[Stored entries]
__________________________________________________

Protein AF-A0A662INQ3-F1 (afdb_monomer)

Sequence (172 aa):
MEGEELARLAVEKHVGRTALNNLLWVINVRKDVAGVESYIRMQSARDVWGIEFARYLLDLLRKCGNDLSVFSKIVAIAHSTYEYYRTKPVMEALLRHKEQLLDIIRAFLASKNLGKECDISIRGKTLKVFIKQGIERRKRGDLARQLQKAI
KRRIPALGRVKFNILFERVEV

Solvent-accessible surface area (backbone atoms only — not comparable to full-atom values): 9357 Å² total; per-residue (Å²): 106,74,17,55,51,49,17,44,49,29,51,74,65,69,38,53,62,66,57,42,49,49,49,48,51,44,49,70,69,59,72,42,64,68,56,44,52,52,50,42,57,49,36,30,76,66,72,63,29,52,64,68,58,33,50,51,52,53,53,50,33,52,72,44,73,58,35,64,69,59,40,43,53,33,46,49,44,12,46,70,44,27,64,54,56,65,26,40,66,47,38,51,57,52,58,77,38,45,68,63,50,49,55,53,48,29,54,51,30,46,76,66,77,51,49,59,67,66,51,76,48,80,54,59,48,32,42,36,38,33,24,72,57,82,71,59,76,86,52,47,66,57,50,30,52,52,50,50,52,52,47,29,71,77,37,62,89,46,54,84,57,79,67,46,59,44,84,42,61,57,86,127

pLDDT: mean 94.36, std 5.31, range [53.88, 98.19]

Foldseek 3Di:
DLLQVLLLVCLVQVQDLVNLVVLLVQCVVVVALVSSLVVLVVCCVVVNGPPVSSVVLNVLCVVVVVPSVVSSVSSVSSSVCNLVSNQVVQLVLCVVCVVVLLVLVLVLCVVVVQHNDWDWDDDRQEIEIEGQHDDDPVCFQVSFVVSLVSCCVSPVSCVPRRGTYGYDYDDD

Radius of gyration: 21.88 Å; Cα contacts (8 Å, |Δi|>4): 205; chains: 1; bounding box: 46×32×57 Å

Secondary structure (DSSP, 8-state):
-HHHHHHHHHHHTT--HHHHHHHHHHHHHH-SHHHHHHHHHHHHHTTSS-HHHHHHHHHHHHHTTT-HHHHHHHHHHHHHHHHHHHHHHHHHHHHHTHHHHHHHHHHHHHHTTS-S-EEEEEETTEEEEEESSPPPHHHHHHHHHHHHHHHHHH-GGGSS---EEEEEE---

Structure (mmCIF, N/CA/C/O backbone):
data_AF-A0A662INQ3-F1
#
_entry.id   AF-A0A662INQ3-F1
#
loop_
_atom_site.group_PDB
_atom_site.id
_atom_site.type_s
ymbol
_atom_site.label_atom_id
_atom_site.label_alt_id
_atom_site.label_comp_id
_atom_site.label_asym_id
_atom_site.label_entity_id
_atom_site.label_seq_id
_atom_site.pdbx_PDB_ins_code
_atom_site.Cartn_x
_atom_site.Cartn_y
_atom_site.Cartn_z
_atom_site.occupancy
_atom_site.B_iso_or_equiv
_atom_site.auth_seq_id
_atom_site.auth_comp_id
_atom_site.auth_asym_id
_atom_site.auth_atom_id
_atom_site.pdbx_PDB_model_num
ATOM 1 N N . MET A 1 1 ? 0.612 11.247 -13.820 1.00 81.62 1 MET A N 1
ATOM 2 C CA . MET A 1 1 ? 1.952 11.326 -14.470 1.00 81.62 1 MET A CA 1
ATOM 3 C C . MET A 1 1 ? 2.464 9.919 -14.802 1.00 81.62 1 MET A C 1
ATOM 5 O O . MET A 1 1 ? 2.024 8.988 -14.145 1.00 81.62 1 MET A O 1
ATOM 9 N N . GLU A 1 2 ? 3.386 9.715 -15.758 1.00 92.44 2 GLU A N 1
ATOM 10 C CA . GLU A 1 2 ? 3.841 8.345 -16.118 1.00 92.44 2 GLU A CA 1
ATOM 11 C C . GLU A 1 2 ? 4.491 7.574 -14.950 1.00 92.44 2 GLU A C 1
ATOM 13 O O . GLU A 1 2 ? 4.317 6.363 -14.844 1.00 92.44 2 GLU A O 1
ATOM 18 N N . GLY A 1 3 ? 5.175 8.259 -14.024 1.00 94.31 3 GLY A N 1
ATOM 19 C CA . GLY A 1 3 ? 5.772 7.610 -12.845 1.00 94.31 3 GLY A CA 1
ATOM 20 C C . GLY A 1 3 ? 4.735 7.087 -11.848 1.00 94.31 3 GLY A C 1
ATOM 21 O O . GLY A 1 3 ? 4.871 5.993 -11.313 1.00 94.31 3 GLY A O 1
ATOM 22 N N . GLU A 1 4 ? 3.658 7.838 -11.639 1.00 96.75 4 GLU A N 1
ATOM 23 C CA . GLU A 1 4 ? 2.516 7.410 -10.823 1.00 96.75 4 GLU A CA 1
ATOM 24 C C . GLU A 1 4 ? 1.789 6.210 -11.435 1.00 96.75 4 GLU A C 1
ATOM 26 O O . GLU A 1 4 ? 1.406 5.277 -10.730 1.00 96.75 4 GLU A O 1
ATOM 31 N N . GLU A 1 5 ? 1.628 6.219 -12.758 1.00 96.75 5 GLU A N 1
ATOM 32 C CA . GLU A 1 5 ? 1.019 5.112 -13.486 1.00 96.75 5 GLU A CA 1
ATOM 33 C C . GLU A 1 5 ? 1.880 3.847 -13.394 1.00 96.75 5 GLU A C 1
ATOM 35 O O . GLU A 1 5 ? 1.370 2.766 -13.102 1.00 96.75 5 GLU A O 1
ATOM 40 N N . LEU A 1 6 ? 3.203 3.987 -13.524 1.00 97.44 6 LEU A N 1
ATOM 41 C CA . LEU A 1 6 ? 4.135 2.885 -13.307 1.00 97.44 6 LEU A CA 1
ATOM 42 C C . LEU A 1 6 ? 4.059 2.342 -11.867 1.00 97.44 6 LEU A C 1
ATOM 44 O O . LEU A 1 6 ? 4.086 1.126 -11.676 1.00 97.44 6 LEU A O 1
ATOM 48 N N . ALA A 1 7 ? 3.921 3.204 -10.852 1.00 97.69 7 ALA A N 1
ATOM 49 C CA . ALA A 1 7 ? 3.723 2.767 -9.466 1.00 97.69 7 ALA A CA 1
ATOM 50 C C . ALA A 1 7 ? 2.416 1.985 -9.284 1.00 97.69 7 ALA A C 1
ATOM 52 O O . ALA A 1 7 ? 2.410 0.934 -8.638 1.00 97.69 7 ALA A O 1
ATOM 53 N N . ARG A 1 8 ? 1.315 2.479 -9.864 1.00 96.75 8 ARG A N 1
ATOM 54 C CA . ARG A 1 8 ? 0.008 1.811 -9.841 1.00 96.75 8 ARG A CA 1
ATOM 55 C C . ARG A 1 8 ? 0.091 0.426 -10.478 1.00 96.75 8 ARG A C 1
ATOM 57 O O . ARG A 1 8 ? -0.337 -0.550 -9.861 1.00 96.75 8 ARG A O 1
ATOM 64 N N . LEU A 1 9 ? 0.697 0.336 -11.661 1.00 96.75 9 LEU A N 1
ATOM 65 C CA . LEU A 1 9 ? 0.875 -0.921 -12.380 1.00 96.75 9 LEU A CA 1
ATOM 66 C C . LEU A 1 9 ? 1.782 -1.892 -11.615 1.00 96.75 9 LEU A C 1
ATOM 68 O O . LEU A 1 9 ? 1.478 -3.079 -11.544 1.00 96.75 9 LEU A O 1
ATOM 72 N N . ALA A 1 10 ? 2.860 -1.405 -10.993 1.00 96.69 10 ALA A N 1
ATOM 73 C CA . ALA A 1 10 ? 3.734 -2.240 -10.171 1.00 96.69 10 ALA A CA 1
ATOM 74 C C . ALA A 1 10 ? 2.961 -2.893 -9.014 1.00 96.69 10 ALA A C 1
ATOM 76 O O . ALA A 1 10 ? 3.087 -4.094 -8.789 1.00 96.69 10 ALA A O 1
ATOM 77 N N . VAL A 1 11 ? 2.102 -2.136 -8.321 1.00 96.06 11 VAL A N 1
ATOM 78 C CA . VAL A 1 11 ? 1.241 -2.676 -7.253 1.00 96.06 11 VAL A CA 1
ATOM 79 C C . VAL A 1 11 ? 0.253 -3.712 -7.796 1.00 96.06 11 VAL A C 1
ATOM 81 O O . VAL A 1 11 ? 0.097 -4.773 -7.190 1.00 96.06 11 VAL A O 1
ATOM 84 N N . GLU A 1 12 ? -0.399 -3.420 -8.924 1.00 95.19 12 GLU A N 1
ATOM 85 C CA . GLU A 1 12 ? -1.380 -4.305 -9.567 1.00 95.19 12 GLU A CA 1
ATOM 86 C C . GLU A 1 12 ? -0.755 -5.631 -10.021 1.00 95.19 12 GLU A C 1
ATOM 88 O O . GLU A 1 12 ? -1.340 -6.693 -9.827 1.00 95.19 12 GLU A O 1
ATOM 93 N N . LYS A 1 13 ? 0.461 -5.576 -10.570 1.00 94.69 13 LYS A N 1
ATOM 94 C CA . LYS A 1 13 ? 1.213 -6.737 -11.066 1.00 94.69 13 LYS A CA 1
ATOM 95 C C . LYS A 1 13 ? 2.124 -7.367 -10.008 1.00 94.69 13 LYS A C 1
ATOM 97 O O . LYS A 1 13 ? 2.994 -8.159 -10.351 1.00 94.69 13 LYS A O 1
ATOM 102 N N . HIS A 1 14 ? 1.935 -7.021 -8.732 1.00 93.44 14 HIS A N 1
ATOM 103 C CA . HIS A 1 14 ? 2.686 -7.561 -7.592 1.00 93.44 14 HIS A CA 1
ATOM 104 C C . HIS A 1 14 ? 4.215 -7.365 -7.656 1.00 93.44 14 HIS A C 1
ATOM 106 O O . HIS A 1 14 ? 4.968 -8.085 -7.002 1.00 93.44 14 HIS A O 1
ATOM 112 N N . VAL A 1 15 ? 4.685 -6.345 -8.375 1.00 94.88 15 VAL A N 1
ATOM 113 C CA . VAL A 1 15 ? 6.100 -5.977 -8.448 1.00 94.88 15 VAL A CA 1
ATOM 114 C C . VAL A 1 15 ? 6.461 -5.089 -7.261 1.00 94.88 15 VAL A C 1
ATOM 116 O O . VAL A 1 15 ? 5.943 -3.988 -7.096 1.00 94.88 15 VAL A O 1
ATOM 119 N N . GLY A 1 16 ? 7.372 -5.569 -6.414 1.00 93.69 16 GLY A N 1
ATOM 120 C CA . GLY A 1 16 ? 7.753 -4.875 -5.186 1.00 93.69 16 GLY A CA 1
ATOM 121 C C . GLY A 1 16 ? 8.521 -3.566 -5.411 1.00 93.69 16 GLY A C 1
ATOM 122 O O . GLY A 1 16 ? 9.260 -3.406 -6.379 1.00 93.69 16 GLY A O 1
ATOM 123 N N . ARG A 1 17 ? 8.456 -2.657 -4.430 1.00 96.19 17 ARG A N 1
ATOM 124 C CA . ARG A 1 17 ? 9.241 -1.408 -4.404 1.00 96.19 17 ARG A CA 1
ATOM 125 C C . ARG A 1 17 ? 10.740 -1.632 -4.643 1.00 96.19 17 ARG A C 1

__________________________________________________

* [TASK BRIEF]: Print nothing but the lines from the one that contains "ATOM 116 O O" to the final line of the data, both included, exactly as they read.

* [SOLUTION FOR THIS EXERCISE]:
ATOM 116 O O . VAL A 1 15 ? 5.943 -3.988 -7.096 1.00 94.88 15 VAL A O 1
ATOM 119 N N . GLY A 1 16 ? 7.372 -5.569 -6.414 1.00 93.69 16 GLY A N 1
ATOM 120 C CA . GLY A 1 16 ? 7.753 -4.875 -5.186 1.00 93.69 16 GLY A CA 1
ATOM 121 C C . GLY A 1 16 ? 8.521 -3.566 -5.411 1.00 93.69 16 GLY A C 1
ATOM 122 O O . GLY A 1 16 ? 9.260 -3.406 -6.379 1.00 93.69 16 GLY A O 1
ATOM 123 N N . ARG A 1 17 ? 8.456 -2.657 -4.430 1.00 96.19 17 ARG A N 1
ATOM 124 C CA . ARG A 1 17 ? 9.241 -1.408 -4.404 1.00 96.19 17 ARG A CA 1
ATOM 125 C C . ARG A 1 17 ? 10.740 -1.632 -4.643 1.00 96.19 17 ARG A C 1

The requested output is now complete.